***** Exercise data *****

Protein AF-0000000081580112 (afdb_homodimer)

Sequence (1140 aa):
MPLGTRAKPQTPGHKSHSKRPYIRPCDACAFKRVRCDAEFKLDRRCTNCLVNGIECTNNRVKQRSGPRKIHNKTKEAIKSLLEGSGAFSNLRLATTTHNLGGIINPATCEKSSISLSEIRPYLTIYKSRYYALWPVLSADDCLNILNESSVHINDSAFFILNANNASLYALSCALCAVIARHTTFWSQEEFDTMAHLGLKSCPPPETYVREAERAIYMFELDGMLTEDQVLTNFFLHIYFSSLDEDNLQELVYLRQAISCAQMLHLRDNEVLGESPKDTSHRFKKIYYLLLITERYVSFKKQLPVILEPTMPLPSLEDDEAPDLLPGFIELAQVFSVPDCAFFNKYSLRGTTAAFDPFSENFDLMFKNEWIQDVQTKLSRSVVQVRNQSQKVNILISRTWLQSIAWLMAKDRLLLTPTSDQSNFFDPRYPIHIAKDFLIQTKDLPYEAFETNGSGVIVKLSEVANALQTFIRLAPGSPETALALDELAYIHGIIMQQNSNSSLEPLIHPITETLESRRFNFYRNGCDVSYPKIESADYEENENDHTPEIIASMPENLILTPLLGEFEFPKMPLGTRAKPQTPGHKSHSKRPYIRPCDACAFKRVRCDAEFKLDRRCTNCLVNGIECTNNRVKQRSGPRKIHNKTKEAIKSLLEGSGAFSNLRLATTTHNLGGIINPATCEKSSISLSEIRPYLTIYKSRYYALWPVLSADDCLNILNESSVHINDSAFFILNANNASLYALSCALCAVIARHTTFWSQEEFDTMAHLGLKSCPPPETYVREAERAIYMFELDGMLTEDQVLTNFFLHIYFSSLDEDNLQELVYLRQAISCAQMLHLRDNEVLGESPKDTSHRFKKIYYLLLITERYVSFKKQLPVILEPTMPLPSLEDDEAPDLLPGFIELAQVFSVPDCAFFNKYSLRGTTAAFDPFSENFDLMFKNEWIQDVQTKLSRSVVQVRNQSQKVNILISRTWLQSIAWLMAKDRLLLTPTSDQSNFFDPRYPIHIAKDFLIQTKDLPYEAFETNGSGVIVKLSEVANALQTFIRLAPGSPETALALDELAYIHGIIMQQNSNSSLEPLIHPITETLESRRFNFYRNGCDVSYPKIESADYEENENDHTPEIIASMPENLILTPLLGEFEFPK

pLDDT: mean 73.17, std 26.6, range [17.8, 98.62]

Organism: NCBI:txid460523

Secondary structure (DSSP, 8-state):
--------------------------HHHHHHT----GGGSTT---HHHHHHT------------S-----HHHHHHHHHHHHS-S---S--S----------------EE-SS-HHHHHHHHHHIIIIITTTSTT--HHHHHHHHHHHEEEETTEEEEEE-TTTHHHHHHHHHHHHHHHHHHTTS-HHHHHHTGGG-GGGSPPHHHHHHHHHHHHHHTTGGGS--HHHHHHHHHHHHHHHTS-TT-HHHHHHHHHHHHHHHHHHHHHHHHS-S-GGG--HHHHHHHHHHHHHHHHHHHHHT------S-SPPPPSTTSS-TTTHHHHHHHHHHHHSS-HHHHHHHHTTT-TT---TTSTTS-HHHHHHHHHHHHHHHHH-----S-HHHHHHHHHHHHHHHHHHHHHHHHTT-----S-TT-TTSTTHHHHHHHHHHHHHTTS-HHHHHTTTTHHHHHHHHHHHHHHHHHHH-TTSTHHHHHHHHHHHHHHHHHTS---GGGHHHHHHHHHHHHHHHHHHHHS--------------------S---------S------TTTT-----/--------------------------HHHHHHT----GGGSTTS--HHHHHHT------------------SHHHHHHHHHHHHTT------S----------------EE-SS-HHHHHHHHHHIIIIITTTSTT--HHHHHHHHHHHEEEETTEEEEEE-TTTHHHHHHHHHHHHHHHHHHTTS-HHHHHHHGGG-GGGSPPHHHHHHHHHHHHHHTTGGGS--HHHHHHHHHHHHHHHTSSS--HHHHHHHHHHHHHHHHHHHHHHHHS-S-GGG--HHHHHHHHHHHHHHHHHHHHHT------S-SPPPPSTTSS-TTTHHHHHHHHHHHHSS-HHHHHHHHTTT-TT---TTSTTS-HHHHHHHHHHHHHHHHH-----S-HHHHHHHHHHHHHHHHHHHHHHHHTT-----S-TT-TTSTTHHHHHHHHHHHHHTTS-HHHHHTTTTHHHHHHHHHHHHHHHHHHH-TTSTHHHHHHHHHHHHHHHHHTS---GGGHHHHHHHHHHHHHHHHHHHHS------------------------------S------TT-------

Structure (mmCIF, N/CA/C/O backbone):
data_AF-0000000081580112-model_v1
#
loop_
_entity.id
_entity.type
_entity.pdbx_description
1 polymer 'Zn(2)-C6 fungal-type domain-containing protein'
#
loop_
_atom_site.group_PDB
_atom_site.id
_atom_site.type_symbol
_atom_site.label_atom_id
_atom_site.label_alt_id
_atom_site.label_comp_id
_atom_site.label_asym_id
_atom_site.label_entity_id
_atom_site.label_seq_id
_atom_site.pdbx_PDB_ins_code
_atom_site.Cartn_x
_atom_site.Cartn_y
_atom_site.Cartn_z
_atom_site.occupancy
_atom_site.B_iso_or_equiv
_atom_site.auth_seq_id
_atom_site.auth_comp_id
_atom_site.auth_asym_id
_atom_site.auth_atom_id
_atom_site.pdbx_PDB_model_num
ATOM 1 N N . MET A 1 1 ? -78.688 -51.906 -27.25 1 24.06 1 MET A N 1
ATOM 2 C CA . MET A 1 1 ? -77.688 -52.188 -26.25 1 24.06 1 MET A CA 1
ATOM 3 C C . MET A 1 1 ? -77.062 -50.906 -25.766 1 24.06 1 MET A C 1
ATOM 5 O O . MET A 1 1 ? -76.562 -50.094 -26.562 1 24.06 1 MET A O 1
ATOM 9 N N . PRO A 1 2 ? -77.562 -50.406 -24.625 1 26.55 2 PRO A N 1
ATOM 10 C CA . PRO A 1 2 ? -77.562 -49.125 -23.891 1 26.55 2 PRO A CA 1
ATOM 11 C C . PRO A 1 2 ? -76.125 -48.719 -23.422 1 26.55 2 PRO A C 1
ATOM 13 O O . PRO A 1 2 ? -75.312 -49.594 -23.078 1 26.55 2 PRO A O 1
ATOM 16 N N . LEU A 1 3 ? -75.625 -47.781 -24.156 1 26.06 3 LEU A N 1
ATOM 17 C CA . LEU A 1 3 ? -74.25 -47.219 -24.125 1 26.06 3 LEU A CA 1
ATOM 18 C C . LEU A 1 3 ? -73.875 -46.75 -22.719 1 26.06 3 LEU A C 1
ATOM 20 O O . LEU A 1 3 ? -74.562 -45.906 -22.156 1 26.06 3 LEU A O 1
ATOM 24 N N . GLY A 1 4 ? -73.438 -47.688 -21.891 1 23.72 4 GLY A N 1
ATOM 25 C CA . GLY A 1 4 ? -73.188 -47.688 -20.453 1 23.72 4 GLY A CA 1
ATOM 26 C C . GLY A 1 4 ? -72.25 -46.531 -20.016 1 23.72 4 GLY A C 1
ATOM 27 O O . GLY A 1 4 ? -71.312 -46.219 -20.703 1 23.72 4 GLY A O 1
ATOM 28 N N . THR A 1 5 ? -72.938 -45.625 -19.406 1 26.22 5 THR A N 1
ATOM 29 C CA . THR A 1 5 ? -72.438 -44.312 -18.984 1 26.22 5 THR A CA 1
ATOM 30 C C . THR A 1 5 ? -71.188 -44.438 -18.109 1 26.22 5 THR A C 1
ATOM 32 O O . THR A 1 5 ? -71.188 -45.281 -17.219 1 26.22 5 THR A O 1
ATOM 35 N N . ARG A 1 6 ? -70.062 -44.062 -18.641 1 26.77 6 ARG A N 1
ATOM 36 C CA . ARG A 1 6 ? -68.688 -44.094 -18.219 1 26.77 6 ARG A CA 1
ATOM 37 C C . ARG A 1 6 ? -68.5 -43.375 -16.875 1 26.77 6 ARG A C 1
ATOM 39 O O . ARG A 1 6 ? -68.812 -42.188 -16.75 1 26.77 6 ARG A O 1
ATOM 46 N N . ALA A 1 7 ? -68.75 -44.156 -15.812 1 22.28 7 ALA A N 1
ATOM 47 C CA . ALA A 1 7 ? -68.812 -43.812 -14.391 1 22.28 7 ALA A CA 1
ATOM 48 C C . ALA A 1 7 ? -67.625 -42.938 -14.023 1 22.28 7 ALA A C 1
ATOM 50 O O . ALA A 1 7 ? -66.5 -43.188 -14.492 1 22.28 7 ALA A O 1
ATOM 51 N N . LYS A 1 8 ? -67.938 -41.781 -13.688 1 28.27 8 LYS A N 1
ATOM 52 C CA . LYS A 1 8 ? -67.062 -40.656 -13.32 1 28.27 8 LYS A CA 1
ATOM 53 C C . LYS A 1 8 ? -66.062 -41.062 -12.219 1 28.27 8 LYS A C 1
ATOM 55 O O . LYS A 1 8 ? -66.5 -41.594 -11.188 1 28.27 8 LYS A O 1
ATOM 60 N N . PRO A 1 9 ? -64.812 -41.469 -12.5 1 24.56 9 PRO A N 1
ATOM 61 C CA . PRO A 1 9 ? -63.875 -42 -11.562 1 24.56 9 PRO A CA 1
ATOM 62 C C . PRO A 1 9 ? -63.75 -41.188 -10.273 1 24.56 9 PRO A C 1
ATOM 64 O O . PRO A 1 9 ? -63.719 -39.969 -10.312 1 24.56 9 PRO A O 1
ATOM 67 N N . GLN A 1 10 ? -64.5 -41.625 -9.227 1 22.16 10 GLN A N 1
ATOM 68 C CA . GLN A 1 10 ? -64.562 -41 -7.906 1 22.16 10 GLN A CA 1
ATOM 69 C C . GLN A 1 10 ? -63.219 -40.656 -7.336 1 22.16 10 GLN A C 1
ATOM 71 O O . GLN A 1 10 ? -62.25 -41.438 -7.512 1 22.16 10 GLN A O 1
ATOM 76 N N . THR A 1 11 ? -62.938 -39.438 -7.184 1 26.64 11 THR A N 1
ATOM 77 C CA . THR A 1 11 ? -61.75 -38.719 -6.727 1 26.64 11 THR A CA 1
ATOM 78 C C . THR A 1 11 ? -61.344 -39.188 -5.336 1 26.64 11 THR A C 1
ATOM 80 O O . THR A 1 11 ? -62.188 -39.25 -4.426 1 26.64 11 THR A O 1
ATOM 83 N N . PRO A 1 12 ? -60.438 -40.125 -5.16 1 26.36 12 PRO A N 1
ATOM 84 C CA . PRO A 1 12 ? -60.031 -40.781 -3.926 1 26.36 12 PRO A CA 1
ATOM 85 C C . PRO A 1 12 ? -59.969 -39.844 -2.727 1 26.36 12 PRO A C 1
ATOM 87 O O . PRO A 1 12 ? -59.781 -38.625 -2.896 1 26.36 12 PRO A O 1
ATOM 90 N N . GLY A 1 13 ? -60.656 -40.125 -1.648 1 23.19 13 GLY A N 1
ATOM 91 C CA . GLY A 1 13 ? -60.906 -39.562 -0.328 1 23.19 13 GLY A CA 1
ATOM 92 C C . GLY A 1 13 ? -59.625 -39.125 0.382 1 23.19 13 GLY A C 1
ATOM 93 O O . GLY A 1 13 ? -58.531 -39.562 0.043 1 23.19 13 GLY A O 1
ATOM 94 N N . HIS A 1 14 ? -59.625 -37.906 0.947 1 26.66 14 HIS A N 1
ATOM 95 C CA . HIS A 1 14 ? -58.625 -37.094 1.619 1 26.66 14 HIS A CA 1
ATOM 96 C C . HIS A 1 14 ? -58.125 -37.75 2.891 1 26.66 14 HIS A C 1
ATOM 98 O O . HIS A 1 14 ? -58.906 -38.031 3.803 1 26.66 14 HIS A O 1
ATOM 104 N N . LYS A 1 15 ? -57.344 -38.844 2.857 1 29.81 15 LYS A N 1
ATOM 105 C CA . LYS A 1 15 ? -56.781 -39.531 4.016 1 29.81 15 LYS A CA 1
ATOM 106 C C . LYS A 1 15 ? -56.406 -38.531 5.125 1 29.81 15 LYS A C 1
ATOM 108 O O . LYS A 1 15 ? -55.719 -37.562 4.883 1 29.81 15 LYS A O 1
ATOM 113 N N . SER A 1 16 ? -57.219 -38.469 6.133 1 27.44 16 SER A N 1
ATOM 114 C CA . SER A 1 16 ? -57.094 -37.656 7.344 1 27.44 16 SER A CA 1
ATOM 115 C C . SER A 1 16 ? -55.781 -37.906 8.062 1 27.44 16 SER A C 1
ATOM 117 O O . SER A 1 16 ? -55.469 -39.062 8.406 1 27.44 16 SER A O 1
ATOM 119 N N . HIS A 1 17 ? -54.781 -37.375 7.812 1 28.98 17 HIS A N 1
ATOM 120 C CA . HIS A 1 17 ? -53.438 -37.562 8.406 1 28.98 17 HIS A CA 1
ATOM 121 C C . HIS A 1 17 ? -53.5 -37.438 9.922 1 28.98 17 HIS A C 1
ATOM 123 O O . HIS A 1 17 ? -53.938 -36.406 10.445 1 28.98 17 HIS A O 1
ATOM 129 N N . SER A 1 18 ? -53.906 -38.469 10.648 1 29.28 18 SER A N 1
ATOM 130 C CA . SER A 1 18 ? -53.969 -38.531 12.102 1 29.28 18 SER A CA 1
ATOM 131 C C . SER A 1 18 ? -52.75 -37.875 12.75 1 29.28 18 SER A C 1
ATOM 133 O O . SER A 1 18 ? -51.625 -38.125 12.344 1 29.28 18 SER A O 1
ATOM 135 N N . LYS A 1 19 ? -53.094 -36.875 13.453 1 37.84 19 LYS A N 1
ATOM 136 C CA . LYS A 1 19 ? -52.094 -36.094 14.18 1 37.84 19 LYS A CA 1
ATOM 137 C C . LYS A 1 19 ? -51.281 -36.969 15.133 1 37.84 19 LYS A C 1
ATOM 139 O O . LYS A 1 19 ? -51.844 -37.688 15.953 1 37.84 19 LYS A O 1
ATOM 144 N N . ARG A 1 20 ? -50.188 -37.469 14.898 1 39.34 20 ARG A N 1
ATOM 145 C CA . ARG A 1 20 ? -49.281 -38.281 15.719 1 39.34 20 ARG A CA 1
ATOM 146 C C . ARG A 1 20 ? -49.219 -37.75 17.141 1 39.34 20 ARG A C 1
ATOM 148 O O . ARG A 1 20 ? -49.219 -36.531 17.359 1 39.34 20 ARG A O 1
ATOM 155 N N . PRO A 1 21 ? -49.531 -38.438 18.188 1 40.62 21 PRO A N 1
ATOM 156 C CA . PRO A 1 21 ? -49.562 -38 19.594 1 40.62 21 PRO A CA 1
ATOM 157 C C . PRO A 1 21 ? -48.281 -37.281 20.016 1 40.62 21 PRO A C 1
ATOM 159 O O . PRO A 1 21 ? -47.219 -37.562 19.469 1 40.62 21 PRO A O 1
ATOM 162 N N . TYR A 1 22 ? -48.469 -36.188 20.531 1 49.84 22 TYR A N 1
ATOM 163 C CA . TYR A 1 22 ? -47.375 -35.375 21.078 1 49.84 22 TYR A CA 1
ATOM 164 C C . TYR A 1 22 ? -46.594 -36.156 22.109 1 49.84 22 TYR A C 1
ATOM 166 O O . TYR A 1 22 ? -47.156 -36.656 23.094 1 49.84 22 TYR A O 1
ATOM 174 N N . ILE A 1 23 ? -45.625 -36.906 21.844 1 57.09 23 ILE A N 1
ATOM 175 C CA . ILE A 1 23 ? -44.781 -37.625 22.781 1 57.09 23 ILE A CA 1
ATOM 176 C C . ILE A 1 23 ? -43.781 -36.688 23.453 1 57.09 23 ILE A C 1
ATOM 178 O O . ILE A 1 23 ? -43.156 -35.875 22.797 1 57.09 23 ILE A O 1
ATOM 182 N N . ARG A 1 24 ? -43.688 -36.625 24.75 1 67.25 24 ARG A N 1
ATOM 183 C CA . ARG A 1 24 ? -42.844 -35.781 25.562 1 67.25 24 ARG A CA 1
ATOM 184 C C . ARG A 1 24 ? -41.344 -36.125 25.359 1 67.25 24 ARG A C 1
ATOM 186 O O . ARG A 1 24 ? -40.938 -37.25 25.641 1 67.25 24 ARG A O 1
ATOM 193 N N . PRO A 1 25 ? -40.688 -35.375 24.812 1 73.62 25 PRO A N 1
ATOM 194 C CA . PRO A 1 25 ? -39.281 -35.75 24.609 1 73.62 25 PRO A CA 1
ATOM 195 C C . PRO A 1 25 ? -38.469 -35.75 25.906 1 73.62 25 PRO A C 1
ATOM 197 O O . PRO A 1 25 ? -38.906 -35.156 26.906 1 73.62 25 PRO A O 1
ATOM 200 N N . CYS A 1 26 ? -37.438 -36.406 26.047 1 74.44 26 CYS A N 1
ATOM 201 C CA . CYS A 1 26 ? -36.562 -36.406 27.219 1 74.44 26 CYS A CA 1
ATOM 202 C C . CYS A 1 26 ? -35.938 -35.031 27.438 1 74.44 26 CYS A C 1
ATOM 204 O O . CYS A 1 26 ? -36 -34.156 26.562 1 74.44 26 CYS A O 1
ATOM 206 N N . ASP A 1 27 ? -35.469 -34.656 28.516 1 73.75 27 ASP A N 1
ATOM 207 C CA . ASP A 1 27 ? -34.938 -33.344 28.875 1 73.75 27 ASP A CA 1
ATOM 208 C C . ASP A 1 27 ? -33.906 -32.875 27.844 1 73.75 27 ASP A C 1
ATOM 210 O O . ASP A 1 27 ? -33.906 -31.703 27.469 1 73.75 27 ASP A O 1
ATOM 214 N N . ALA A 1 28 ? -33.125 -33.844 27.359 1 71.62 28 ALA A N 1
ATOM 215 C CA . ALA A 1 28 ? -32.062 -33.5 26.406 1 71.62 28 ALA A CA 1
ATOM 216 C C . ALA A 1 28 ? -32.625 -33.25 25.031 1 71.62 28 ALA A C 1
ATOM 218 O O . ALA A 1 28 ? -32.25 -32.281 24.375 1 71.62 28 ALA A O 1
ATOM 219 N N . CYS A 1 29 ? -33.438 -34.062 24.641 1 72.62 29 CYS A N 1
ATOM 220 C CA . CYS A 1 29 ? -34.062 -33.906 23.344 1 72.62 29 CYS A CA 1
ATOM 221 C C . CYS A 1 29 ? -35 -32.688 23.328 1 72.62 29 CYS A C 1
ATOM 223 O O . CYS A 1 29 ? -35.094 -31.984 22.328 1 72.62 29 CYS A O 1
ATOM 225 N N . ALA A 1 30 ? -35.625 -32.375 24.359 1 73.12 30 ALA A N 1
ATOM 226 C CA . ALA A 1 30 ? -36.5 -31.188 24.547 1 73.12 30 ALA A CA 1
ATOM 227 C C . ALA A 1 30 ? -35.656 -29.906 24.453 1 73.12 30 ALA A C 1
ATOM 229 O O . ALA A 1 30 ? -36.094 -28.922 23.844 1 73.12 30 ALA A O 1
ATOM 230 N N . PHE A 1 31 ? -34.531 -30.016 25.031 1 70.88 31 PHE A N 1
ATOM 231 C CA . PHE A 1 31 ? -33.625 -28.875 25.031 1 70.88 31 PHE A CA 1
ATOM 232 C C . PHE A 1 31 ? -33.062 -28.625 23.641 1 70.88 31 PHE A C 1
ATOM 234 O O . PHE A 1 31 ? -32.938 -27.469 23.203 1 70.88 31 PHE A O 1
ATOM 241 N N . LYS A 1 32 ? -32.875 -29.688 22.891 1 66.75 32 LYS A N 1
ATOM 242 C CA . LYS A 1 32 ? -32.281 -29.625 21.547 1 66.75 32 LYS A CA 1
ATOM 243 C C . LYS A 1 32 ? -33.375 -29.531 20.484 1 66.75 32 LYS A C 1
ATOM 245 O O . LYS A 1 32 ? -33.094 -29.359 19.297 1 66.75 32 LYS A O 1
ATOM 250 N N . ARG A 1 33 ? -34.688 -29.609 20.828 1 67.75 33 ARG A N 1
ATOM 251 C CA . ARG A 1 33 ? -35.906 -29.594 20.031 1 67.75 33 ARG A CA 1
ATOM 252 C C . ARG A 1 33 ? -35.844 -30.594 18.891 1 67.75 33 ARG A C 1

*****

Print again the lines of the entries above that fall between the line holding "ATOM 210 O O" and the line holding "ATOM 216 C C", inclusive, exactly as they stand.

Your response:
ATOM 210 O O . ASP A 1 27 ? -33.906 -31.703 27.469 1 73.75 27 ASP A O 1
ATOM 214 N N . ALA A 1 28 ? -33.125 -33.844 27.359 1 71.62 28 ALA A N 1
ATOM 215 C CA . ALA A 1 28 ? -32.062 -33.5 26.406 1 71.62 28 ALA A CA 1
ATOM 216 C C . ALA A 1 28 ? -32.625 -33.25 25.031 1 71.62 28 ALA A C 1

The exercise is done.